Die Bewohner eines Seniorenheims mussten am 24. Juli, evakuiert werden. Der Grund dafür: ein Methangasaustritt. Aber wie kommt es, dass in ehemaligen Bergbaugebieten das Gas erhöht austritt? Im Interview mit dem SR erklärt Professor Dr.

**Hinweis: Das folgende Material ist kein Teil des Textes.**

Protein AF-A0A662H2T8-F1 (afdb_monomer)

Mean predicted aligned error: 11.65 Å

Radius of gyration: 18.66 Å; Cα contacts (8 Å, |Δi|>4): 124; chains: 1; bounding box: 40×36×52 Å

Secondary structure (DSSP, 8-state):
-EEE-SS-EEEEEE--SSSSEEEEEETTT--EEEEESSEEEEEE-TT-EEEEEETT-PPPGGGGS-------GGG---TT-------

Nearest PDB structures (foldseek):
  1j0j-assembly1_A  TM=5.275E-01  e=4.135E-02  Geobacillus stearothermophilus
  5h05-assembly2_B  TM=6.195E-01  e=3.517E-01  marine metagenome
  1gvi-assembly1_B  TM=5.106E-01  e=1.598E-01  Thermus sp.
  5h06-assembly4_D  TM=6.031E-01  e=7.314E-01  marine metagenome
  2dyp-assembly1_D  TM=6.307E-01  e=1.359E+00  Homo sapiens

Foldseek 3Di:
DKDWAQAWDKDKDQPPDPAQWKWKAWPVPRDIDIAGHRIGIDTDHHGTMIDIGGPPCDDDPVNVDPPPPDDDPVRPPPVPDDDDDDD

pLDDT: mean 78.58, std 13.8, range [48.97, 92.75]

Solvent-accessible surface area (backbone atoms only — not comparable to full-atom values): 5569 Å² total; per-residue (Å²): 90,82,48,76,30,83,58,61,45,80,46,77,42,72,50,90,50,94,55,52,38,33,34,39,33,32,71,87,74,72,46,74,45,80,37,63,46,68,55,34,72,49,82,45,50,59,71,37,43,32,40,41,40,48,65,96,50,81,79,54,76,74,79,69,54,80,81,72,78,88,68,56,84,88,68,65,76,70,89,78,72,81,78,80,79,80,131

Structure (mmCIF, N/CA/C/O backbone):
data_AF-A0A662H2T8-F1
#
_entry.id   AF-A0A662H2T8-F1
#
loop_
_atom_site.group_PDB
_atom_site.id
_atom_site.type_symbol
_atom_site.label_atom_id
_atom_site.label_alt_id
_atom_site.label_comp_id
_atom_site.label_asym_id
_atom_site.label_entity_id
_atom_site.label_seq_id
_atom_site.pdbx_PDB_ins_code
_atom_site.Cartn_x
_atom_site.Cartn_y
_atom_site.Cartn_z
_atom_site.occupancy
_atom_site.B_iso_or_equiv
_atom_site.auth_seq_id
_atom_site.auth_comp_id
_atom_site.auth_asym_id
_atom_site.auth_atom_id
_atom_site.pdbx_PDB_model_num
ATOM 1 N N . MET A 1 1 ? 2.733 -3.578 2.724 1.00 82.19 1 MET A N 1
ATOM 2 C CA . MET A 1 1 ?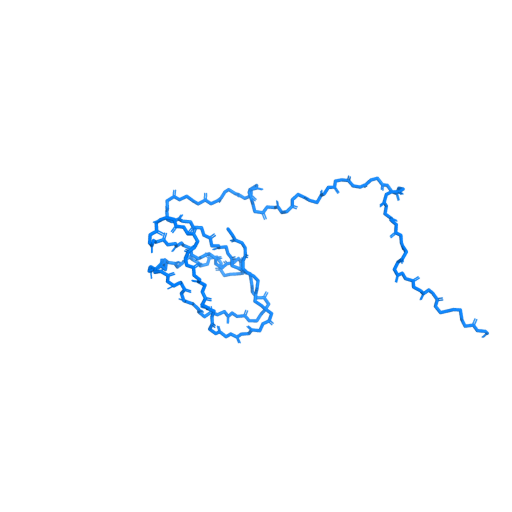 2.295 -4.218 1.462 1.00 82.19 1 MET A CA 1
ATOM 3 C C . MET A 1 1 ? 2.804 -3.392 0.289 1.00 82.19 1 MET A C 1
ATOM 5 O O . MET A 1 1 ? 2.822 -2.172 0.398 1.00 82.19 1 MET A O 1
ATOM 9 N N . ILE A 1 2 ? 3.229 -4.036 -0.801 1.00 85.56 2 ILE A N 1
ATOM 10 C CA . ILE A 1 2 ? 3.681 -3.363 -2.030 1.00 85.56 2 ILE A CA 1
ATOM 11 C C . ILE A 1 2 ? 2.602 -3.542 -3.100 1.00 85.56 2 ILE A C 1
ATOM 13 O O . ILE A 1 2 ? 2.106 -4.652 -3.284 1.00 85.56 2 ILE A O 1
ATOM 17 N N . VAL A 1 3 ? 2.237 -2.461 -3.787 1.00 85.25 3 VAL A N 1
ATOM 18 C CA . VAL A 1 3 ? 1.284 -2.465 -4.902 1.00 85.25 3 VAL A CA 1
ATOM 19 C C . VAL A 1 3 ? 1.984 -1.896 -6.130 1.00 85.25 3 VAL A C 1
ATOM 21 O O . VAL A 1 3 ? 2.360 -0.728 -6.138 1.00 85.25 3 VAL A O 1
ATOM 24 N N . ALA A 1 4 ? 2.159 -2.713 -7.165 1.00 86.00 4 ALA A N 1
ATOM 25 C CA . ALA A 1 4 ? 2.697 -2.280 -8.451 1.00 86.00 4 ALA A CA 1
ATOM 26 C C . ALA A 1 4 ? 1.562 -2.168 -9.472 1.00 86.00 4 ALA A C 1
ATOM 28 O O . ALA A 1 4 ? 0.705 -3.050 -9.553 1.00 86.00 4 ALA A O 1
ATOM 29 N N . SER A 1 5 ? 1.541 -1.080 -10.240 1.00 84.50 5 SER A N 1
ATOM 30 C CA . SER A 1 5 ? 0.534 -0.851 -11.272 1.00 84.50 5 SER A CA 1
ATOM 31 C C . SER A 1 5 ? 1.175 -0.852 -12.652 1.00 84.50 5 SER A C 1
ATOM 33 O O . SER A 1 5 ? 1.978 0.015 -12.980 1.00 84.50 5 SER A O 1
ATOM 35 N N . GLU A 1 6 ? 0.806 -1.818 -13.488 1.00 83.00 6 GLU A N 1
ATOM 36 C CA . GLU A 1 6 ? 1.315 -1.909 -14.863 1.00 83.00 6 GLU A CA 1
ATOM 37 C C . GLU A 1 6 ? 0.608 -0.930 -15.810 1.00 83.00 6 GLU A C 1
ATOM 39 O O . GLU A 1 6 ? 1.192 -0.473 -16.791 1.00 83.00 6 GLU A O 1
ATOM 44 N N . LYS A 1 7 ? -0.647 -0.578 -15.502 1.00 81.44 7 LYS A N 1
ATOM 45 C CA . LYS A 1 7 ? -1.494 0.322 -16.292 1.00 81.44 7 LYS A CA 1
ATOM 46 C C . LYS A 1 7 ? -2.179 1.344 -15.394 1.00 81.44 7 LYS A C 1
ATOM 48 O O . LYS A 1 7 ? -2.677 0.993 -14.327 1.00 81.44 7 LYS A O 1
ATOM 53 N N . 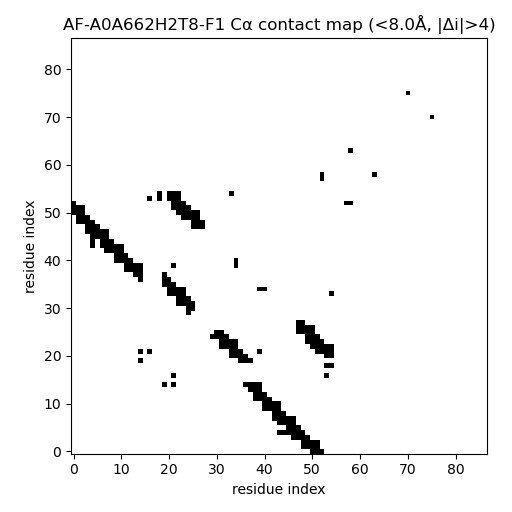ARG A 1 8 ? -2.267 2.589 -15.870 1.00 87.94 8 ARG A N 1
ATOM 54 C CA . ARG A 1 8 ? -3.032 3.664 -15.218 1.00 87.94 8 ARG A CA 1
ATOM 55 C C . ARG A 1 8 ? -4.487 3.238 -15.003 1.00 87.94 8 ARG A C 1
ATOM 57 O O . ARG A 1 8 ? -5.115 2.714 -15.923 1.00 87.94 8 ARG A O 1
ATOM 64 N N . GLY A 1 9 ? -5.039 3.519 -13.828 1.00 89.19 9 GLY A N 1
ATOM 65 C CA . GLY A 1 9 ? -6.439 3.234 -13.545 1.00 89.19 9 GLY A CA 1
ATOM 66 C C . GLY A 1 9 ? -6.825 3.467 -12.094 1.00 89.19 9 GLY A C 1
ATOM 67 O O . GLY A 1 9 ? -6.065 4.006 -11.298 1.00 89.19 9 GLY A O 1
ATOM 68 N N . LYS A 1 10 ? -8.043 3.060 -11.753 1.00 91.31 10 LYS A N 1
ATOM 69 C CA . LYS A 1 10 ? -8.556 3.121 -10.389 1.00 91.31 10 LYS A CA 1
ATOM 70 C C . LYS A 1 10 ? -8.312 1.779 -9.707 1.00 91.31 10 LYS A C 1
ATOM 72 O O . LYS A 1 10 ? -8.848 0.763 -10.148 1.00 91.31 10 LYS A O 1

Tobias Rudolph vom Forschungszentrum Nachbergbau der Technischen Hochschule Georg Agricola in Bochum, wieso erhöhte Methanwerte gemessen wurden.

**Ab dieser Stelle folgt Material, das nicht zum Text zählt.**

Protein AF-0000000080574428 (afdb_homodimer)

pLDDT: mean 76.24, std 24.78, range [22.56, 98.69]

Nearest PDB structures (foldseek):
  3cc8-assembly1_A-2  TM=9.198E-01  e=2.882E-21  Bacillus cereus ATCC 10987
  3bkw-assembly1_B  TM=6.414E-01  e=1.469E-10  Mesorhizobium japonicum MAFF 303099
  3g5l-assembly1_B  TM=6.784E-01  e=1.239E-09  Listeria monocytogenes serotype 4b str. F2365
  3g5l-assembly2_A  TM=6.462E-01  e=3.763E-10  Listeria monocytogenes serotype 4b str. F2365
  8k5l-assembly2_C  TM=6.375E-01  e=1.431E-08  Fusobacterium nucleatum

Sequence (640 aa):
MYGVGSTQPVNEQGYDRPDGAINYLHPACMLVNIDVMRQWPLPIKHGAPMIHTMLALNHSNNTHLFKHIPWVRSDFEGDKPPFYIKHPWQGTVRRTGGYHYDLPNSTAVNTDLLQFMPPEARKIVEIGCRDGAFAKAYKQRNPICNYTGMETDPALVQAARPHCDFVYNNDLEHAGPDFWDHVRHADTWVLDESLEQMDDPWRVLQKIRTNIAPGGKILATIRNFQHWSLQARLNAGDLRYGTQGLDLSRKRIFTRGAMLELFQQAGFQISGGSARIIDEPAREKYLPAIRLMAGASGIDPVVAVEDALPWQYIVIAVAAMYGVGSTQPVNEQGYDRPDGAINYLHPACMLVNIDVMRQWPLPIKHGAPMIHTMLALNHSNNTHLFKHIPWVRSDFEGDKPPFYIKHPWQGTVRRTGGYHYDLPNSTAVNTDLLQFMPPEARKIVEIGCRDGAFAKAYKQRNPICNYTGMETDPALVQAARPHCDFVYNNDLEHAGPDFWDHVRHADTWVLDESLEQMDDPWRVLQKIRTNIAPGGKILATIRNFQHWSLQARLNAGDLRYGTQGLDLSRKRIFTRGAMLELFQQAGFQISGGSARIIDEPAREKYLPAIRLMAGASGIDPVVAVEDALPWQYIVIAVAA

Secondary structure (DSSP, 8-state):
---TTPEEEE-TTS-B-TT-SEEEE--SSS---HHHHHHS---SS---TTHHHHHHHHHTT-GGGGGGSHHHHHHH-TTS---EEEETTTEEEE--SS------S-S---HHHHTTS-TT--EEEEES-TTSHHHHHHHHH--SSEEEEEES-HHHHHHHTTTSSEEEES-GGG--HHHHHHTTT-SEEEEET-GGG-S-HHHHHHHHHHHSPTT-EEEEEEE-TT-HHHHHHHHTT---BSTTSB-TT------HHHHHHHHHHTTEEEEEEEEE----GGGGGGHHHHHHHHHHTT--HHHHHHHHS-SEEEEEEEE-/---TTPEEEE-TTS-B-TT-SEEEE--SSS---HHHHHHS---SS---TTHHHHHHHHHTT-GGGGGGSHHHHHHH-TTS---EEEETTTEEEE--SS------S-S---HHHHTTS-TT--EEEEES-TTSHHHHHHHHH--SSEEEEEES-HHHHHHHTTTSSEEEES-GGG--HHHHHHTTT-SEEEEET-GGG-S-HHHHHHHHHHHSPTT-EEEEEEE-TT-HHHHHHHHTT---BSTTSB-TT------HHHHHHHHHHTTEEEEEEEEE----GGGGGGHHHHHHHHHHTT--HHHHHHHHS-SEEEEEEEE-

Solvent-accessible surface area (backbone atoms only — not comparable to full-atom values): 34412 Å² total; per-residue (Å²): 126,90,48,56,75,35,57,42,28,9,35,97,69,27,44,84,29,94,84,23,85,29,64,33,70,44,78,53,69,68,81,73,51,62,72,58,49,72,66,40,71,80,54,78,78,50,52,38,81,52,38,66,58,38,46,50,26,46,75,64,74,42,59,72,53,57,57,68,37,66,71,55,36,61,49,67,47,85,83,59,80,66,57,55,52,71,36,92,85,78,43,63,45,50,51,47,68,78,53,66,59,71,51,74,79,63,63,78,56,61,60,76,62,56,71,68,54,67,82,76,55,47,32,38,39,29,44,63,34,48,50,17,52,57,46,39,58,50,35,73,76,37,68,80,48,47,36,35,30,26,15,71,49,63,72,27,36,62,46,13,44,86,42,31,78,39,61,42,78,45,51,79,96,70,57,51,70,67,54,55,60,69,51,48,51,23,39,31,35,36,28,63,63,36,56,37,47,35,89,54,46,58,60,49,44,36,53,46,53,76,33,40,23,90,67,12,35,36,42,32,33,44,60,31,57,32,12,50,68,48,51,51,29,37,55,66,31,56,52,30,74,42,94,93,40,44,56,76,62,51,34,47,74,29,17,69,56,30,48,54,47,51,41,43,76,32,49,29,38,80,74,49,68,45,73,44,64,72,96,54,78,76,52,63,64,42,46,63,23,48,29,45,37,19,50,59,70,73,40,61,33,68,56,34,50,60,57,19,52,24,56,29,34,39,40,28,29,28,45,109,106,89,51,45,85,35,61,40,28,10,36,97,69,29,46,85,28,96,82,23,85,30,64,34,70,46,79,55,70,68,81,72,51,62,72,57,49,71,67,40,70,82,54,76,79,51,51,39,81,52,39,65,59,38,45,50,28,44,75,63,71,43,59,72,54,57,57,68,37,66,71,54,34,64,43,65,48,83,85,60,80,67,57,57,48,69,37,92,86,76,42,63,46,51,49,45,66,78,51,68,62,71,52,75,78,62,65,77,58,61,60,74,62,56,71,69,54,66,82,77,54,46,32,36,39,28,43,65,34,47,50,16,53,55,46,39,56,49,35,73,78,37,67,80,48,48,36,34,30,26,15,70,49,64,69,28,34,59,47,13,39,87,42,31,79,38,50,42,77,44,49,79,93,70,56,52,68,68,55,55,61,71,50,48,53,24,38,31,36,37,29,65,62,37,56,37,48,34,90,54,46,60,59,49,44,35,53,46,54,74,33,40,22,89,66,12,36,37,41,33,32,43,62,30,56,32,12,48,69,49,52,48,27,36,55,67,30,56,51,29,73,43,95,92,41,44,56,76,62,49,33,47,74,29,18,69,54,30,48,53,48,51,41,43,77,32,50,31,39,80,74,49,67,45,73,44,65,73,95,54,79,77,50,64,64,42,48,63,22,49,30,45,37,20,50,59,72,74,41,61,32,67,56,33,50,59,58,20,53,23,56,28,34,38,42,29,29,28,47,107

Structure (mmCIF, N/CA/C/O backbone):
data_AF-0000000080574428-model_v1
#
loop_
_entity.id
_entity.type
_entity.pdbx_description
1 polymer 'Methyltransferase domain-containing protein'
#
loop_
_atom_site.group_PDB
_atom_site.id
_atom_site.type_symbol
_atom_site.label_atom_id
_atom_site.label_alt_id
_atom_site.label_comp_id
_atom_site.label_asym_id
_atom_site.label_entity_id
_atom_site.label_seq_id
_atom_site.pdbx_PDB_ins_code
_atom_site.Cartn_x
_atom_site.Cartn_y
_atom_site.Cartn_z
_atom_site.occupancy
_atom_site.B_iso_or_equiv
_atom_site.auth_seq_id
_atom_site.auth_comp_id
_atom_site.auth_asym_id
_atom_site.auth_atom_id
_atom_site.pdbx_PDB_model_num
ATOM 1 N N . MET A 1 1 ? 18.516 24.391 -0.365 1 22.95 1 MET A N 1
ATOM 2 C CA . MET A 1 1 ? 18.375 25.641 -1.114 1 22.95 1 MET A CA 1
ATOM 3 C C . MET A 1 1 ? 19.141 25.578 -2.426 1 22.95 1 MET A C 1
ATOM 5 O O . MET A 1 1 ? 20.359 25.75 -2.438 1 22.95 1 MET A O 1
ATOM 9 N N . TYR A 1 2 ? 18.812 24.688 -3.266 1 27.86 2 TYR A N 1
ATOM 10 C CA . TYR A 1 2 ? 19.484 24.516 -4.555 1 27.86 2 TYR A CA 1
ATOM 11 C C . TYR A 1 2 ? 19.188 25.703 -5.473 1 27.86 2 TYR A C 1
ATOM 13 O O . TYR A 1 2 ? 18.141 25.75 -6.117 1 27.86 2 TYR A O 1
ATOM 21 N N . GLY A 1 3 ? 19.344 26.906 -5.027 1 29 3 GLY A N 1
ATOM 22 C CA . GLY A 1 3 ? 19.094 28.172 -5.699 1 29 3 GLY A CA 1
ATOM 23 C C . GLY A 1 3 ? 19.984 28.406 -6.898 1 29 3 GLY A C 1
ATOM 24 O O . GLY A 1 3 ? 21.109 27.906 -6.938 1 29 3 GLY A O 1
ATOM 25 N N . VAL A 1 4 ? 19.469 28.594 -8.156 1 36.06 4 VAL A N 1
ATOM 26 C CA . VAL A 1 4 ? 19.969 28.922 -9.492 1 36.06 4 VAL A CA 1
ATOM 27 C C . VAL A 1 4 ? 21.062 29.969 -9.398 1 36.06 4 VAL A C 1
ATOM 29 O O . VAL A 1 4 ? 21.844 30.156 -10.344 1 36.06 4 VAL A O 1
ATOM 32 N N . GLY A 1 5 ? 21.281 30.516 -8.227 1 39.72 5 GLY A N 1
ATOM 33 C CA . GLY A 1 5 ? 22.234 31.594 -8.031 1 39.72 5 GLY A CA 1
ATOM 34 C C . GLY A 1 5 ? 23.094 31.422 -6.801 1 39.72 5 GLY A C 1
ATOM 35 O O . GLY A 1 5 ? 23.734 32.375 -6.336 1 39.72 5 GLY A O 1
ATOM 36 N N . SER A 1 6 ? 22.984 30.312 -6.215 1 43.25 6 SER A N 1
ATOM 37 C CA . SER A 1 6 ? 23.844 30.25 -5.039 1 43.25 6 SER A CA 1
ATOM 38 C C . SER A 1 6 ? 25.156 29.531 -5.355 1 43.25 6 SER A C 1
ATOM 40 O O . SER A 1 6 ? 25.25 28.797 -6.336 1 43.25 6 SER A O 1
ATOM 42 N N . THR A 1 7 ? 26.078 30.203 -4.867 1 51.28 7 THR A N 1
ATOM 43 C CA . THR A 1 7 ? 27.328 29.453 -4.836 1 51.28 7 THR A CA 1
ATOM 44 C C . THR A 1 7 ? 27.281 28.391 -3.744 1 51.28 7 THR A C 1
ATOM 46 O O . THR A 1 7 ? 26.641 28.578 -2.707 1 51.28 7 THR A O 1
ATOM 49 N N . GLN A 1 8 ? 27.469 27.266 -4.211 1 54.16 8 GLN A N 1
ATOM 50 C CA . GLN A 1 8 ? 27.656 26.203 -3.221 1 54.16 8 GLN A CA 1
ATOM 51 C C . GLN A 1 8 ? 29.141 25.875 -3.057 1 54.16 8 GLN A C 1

Methangas sei immer an die Kohle gebunden, sagt Professor Tobias Rudolph vom Forschungszentrum Nachbergbau an der Technischen Hochschule Georg Agricola, in Bochum, im Gespräch mit dem SR. Es trete in den meisten Kohlelagerstätten auf der Welt auf. Und es könne überall dort zu Tage treten, wo kein Deckel drauf sei. Also wegen des durchlässigen Gesteins und zum anderen gebe es keine abdeckende Schicht.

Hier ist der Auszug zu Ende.